Deployment, Service and IngressRoute for whoami app :

kind: Deployment
apiVersion: apps/v1
metadata:
  name: whoami
spec:
  replicas: 1
  selector:
    matchLabels:
      app: whoami
  template:
    metadata:
      labels:
        app: whoami
    spec:
      containers:
        - name: whoami
          image: containous/whoami:v1.5.0
---
apiVersion: v1
kind: Service
metadata:
  name: whoami
  labels:
    app: whoami
spec:
  type: ClusterIP
  ports:
    - port: 80
      name: whoami
  selector:
    app: whoami
---
apiVersion: traefik.containo.us/v1alpha1
kind: IngressRoute
metadata:
  name: app-tls
spec:
  entryPoints:
    - websecure
  routes:
    - kind: Rule
      match: Host(`test.mydomain.com`) || Path(`/whoami`)
      services:
        - name: whoami
          port: 80
  tls:
    certResolver: le
    domains:
      - main: "*.test.mydomain.com"

In the logs, I can see :

time="2020-09-24T14:04:04Z" level=debug msg="legolog: [INFO] acme: Registering account for MY_EMAIL"
time="2020-09-24T14:04:04Z" level=debug msg="legolog: [INFO] [*.test.mydomain.com] acme: Obtaining bundled SAN certificate"
time="2020-09-24T14:04:04Z" level=debug msg="legolog: [INFO] [*.test.mydomain.com] AuthURL: https://acme-staging-v02.api.letsencrypt.org/acme/authz-v3/118300931"
time="2020-09-24T14:04:04Z" level=debug msg="legolog: [INFO] [*.test.mydomain.com] acme: use dns-01 solver"
time="2020-09-24T14:04:04Z" level=debug msg="legolog: [INFO] [*.test.mydomain.com] acme: Preparing to solve DNS-01"
time="2020-09-24T14:04:05Z" level=debug msg="legolog: [INFO] Wait for route53 [timeout: 2m0s, interval: 4s]"
time="2020-09-24T14:05:16Z" level=debug msg="legolog: [INFO] [*.test.mydomain.com] acme: Trying to solve DNS-01"
time="2020-09-24T14:05:16Z" level=debug msg="legolog: [INFO] [*.test.mydomain.com] acme: Checking DNS record propagation using [8.8.8.8:53]"
time="2020-09-24T14:05:20Z" level=debug msg="legolog: [INFO] Wait for propagation [timeout: 2m0s, interval: 4s]"
time="2020-09-24T14:06:24Z" level=debug msg="legolog: [INFO] [*.test.mydomain.com] The server validated our request"
time="2020-09-24T14:06:24Z" level=debug msg="legolog: [INFO] [*.test.mydomain.com] acme: Cleaning DNS-01 challenge"
time="2020-09-24T14:06:25Z" level=debug msg="legolog: [INFO] Wait for route53 [timeout: 2m0s, interval: 4s]"
time="2020-09-24T14:07:21Z" level=debug msg="legolog: [INFO] [*.test.mydomain.com] acme: Validations succeeded; requesting certificates"
time="2020-09-24T14:07:23Z" level=debug msg="legolog: [INFO] [*.test.mydomain.com] Server responded with a certificate."

And then :

time="2020-09-24T14:07:24Z" level=debug msg="Looking for provided certificate(s) to validate [\"*.test.mydomain.com\"]..." providerName=le.acme
time="2020-09-24T14:07:24Z" level=debug msg="No ACME certificate generation required for domains [\"*.test.mydomain.com\"]." providerName=le.acme

When I reach localhost/whoami from the browser, I can see the whoami app but the used certificate is the default cert from Traefik. The issue is the same with a non-wildcard certificate.

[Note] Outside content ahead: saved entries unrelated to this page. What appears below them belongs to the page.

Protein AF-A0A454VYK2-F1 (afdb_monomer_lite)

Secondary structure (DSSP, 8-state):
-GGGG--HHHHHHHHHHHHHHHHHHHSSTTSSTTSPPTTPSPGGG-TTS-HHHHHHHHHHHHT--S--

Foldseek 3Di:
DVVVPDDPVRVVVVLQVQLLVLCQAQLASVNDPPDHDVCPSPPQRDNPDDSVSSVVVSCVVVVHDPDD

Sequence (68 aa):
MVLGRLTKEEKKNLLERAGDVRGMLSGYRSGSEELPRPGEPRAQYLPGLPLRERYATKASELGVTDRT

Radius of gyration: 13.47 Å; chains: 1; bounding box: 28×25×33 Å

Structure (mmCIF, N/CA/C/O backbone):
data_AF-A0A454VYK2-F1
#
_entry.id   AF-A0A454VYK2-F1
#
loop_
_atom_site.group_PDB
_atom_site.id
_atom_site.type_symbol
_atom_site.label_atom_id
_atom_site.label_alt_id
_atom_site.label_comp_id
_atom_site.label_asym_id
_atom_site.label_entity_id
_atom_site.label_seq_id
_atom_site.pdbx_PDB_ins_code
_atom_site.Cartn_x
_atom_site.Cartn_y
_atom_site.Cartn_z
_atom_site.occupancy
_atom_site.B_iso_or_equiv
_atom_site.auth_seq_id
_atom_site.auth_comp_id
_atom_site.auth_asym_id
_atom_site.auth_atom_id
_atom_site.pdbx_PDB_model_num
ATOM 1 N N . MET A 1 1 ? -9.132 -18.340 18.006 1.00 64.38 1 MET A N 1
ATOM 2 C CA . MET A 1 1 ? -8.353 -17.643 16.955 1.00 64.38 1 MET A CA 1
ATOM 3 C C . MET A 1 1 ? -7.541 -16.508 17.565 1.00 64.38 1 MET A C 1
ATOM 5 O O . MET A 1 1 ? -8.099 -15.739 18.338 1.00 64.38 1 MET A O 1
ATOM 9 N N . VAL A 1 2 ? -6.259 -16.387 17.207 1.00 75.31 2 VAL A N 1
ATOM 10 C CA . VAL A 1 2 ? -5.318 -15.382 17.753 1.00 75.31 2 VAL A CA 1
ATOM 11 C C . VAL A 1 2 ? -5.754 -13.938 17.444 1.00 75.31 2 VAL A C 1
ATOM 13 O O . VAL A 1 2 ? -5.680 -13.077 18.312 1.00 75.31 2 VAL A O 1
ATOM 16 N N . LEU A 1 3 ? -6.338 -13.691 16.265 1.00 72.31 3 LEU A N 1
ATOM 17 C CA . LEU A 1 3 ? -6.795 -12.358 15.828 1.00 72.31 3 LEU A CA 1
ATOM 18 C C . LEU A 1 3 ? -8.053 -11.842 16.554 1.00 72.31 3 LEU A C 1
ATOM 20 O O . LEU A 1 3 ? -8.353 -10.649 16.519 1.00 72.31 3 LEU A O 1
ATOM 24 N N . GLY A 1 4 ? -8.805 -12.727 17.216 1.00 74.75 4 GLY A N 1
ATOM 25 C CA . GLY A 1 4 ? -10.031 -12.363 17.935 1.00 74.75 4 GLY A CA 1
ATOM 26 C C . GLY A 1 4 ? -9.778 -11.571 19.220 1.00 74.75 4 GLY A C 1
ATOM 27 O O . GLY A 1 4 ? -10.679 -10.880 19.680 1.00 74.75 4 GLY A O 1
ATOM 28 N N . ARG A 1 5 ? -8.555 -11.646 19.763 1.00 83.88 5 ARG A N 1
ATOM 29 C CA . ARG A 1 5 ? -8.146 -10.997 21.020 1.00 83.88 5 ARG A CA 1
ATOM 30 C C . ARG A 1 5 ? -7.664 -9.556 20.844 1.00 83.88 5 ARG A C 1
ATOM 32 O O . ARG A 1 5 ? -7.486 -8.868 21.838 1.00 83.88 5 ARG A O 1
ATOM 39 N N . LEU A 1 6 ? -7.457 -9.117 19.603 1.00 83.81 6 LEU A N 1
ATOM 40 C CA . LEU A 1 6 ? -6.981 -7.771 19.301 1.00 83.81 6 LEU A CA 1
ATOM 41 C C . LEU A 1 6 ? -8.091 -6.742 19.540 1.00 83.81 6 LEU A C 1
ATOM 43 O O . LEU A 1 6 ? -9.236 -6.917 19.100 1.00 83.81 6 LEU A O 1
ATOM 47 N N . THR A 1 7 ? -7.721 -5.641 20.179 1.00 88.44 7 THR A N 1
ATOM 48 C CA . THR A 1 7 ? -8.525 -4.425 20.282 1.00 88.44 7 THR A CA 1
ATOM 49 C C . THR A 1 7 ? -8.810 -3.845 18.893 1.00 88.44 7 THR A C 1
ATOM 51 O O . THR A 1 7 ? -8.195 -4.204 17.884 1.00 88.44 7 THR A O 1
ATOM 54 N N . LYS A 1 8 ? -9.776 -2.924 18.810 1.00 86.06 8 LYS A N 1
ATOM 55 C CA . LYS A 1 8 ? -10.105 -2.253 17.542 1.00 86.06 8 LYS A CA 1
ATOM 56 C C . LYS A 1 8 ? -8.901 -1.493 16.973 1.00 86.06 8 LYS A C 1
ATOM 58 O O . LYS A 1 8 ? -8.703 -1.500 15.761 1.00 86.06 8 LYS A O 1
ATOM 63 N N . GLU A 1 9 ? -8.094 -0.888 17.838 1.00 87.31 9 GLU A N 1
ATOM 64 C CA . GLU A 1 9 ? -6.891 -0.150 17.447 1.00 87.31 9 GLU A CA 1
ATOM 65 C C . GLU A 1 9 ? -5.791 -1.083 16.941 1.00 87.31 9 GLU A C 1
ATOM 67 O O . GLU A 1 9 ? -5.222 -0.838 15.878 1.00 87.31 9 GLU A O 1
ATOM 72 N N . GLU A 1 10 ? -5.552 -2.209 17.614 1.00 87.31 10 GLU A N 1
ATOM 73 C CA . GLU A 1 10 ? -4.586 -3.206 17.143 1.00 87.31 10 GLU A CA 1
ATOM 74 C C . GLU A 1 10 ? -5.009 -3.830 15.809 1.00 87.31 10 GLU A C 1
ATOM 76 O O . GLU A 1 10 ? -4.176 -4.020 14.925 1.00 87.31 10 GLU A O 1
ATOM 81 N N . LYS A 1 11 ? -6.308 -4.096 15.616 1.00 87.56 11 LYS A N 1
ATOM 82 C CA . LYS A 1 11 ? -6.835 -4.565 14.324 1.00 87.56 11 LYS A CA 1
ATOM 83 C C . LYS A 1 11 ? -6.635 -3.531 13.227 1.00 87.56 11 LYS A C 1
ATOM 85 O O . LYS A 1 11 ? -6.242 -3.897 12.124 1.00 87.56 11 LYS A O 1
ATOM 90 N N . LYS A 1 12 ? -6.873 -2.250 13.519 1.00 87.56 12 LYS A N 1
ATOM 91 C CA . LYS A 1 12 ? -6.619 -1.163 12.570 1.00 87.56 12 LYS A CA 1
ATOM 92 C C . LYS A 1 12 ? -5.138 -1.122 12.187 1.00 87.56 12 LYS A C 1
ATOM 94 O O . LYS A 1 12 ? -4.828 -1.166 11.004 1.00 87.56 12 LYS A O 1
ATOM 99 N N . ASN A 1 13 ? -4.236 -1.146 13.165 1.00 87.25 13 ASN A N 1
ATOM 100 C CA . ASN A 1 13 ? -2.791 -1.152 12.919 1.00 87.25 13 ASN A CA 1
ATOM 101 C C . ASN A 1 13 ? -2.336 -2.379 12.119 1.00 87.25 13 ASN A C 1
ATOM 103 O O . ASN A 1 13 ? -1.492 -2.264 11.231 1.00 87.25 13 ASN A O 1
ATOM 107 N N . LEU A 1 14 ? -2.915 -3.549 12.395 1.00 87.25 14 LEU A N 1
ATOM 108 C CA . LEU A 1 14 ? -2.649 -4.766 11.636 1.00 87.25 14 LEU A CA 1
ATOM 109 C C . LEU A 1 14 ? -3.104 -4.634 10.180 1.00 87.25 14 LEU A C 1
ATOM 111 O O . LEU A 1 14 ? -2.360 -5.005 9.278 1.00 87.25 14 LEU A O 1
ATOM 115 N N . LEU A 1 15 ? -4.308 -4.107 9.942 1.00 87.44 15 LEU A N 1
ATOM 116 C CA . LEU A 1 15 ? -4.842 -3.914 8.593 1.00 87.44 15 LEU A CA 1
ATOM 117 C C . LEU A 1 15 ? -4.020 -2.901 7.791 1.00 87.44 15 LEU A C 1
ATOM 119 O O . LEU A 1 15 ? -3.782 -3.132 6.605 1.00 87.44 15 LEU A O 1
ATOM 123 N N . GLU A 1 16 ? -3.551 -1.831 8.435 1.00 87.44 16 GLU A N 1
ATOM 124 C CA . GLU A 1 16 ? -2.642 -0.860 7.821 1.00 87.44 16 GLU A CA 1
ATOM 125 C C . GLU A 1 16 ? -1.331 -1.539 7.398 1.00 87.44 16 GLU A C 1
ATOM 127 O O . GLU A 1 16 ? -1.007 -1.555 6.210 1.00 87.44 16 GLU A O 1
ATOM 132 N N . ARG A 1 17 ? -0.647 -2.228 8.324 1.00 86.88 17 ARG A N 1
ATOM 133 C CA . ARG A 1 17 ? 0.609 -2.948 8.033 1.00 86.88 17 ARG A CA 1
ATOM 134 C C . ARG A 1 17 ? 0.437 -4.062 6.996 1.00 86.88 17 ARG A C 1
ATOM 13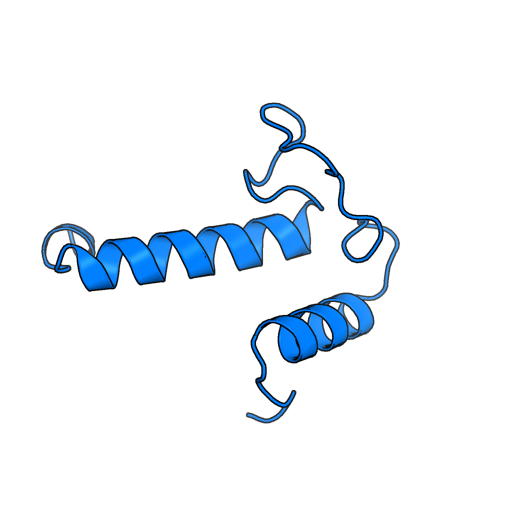6 O O . ARG A 1 17 ? 1.307 -4.286 6.162 1.00 86.88 17 ARG A O 1
ATOM 143 N N . ALA A 1 18 ? -0.690 -4.768 7.016 1.00 86.88 18 ALA A N 1
ATOM 144 C CA . ALA A 1 18 ? -0.987 -5.792 6.020 1.00 86.88 18 ALA A CA 1
ATOM 145 C C . ALA A 1 18 ? -1.249 -5.182 4.634 1.00 86.88 18 ALA A C 1
ATOM 147 O O . ALA A 1 18 ? -0.912 -5.789 3.619 1.00 86.88 18 ALA A O 1
ATOM 148 N N . GLY A 1 19 ? -1.878 -4.005 4.565 1.00 85.69 19 GLY A N 1
ATOM 149 C CA . GLY A 1 19 ? -2.035 -3.250 3.318 1.00 85.69 19 GLY A CA 1
ATOM 150 C C . GLY A 1 19 ? -0.692 -2.785 2.757 1.00 85.69 19 GLY A C 1
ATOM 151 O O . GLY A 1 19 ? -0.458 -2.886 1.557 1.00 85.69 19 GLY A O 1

Why is the LE certificate not used for my route ?

Thank you in advance for your help.

-- R&#233;mi NUYTS
kubernetes
lets-encrypt
ssl
traefik
traefik-ingress

1 Answer

10/1/2020

I've just moved my website from new.example.com to example.com that was linked to the old version of the website hosted on the different server.

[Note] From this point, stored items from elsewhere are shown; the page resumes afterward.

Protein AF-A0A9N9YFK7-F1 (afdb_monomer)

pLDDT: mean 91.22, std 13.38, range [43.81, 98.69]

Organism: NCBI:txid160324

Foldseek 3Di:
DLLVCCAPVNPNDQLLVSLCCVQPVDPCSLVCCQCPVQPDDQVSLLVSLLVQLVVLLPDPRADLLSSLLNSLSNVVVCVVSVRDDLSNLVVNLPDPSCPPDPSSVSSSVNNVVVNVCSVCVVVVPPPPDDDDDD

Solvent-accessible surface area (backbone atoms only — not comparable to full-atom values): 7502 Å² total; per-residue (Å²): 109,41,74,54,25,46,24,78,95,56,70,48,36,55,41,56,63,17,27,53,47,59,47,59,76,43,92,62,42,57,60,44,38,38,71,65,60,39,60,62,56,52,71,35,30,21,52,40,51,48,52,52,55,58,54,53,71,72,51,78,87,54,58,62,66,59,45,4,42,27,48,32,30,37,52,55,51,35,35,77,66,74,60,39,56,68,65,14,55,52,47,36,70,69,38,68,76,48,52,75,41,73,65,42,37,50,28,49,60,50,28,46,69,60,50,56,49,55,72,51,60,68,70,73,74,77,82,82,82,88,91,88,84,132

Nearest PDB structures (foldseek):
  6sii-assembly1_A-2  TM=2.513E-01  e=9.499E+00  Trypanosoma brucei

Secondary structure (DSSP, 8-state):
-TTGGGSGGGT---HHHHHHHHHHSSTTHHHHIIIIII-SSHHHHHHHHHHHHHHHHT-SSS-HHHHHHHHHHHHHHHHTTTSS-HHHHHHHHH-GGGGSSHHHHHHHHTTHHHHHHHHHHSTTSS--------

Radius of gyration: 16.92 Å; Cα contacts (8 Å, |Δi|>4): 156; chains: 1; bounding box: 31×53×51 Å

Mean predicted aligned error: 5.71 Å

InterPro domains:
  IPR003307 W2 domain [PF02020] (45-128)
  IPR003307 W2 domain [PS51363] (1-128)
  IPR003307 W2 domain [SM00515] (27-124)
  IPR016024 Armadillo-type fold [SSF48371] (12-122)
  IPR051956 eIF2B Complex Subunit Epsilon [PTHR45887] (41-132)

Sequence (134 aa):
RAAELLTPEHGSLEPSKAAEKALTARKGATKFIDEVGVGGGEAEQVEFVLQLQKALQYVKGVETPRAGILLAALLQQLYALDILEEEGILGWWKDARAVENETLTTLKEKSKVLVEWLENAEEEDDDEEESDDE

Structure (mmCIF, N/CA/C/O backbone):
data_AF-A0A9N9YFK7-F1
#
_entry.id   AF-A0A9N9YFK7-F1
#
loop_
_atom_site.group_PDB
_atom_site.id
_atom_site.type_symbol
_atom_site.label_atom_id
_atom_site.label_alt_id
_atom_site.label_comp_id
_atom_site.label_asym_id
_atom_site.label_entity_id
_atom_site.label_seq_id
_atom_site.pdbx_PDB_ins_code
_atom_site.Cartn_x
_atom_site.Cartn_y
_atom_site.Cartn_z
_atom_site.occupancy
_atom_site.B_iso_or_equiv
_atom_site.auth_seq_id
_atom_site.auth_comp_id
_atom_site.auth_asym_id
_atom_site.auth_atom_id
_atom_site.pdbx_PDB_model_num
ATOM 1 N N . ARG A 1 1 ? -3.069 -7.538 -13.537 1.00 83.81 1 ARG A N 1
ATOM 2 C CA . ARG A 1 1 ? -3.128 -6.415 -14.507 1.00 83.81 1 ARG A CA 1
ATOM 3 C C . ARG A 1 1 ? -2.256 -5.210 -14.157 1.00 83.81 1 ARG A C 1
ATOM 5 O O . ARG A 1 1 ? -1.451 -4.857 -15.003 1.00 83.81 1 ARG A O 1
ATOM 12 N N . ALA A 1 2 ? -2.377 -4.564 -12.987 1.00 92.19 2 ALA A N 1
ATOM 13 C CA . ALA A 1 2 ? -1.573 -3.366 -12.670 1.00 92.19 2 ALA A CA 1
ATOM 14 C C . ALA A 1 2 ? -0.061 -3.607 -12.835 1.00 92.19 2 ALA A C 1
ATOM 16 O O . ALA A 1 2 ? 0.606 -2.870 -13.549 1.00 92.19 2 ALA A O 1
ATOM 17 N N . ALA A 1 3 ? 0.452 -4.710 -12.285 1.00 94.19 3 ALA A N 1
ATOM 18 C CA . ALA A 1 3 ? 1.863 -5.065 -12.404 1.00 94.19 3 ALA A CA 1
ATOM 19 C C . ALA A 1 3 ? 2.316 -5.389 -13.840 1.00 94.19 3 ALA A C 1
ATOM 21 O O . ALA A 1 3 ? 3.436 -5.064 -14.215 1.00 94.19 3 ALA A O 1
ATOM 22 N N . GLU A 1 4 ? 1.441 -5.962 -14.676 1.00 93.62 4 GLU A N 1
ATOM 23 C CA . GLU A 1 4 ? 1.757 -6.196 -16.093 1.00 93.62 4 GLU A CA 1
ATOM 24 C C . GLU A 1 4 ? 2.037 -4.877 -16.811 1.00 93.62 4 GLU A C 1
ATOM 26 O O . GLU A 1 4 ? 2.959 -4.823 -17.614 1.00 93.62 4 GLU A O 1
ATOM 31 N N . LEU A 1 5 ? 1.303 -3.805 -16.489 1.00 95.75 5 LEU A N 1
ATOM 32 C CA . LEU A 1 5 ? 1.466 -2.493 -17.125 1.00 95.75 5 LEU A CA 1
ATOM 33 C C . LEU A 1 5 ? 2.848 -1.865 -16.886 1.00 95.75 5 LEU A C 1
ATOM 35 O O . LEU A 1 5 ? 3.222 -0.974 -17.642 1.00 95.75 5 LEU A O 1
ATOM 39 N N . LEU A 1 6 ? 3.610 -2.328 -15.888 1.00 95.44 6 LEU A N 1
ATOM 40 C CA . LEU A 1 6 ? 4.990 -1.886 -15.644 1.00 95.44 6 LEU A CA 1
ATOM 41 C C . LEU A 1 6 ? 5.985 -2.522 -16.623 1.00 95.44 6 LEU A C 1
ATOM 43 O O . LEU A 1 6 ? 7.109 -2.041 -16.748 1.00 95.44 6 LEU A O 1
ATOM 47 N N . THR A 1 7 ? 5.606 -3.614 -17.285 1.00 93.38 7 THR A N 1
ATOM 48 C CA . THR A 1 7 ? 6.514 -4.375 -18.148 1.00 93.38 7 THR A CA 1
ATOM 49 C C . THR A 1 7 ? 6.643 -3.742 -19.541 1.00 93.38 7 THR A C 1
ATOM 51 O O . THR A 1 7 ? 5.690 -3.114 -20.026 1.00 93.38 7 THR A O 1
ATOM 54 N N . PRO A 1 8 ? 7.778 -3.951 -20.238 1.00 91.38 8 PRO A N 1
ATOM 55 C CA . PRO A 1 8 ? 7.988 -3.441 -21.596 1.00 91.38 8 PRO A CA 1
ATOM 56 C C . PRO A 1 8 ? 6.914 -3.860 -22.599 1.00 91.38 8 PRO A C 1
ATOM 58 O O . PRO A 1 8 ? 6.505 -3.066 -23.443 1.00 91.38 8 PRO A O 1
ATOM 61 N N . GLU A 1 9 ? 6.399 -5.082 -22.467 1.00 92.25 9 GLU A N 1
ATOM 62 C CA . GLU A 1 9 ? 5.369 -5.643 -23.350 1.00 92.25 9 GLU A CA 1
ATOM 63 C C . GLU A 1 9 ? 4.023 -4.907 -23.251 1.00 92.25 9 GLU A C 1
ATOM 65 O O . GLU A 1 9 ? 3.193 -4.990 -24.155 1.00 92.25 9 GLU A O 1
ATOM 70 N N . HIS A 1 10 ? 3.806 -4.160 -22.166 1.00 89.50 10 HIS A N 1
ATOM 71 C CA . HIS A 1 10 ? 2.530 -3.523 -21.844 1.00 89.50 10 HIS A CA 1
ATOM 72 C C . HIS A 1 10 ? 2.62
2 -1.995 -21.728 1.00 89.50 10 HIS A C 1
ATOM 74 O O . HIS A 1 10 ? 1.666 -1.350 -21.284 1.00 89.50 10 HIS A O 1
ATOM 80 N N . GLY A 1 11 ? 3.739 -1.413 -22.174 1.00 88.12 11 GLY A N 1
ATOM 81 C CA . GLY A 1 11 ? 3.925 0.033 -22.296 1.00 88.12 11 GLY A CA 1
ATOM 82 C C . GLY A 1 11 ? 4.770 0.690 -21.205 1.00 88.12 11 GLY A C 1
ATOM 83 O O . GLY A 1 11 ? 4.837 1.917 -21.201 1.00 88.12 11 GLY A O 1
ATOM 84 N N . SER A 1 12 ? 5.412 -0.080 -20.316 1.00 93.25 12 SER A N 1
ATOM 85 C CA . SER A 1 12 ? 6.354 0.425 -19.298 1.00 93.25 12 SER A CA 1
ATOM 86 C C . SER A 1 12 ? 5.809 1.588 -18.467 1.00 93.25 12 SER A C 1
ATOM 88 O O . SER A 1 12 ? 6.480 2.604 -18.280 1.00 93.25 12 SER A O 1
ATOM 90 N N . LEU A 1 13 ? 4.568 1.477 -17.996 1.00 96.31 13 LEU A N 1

Instead of an automatic Let's encrypt certificate, traefik had used the default certificate. In one hour after the dns records was changed, it just started to use the automatic certificate. I haven't made an updates in configuration. I think it might be related to this and this issues posted on traefik's github.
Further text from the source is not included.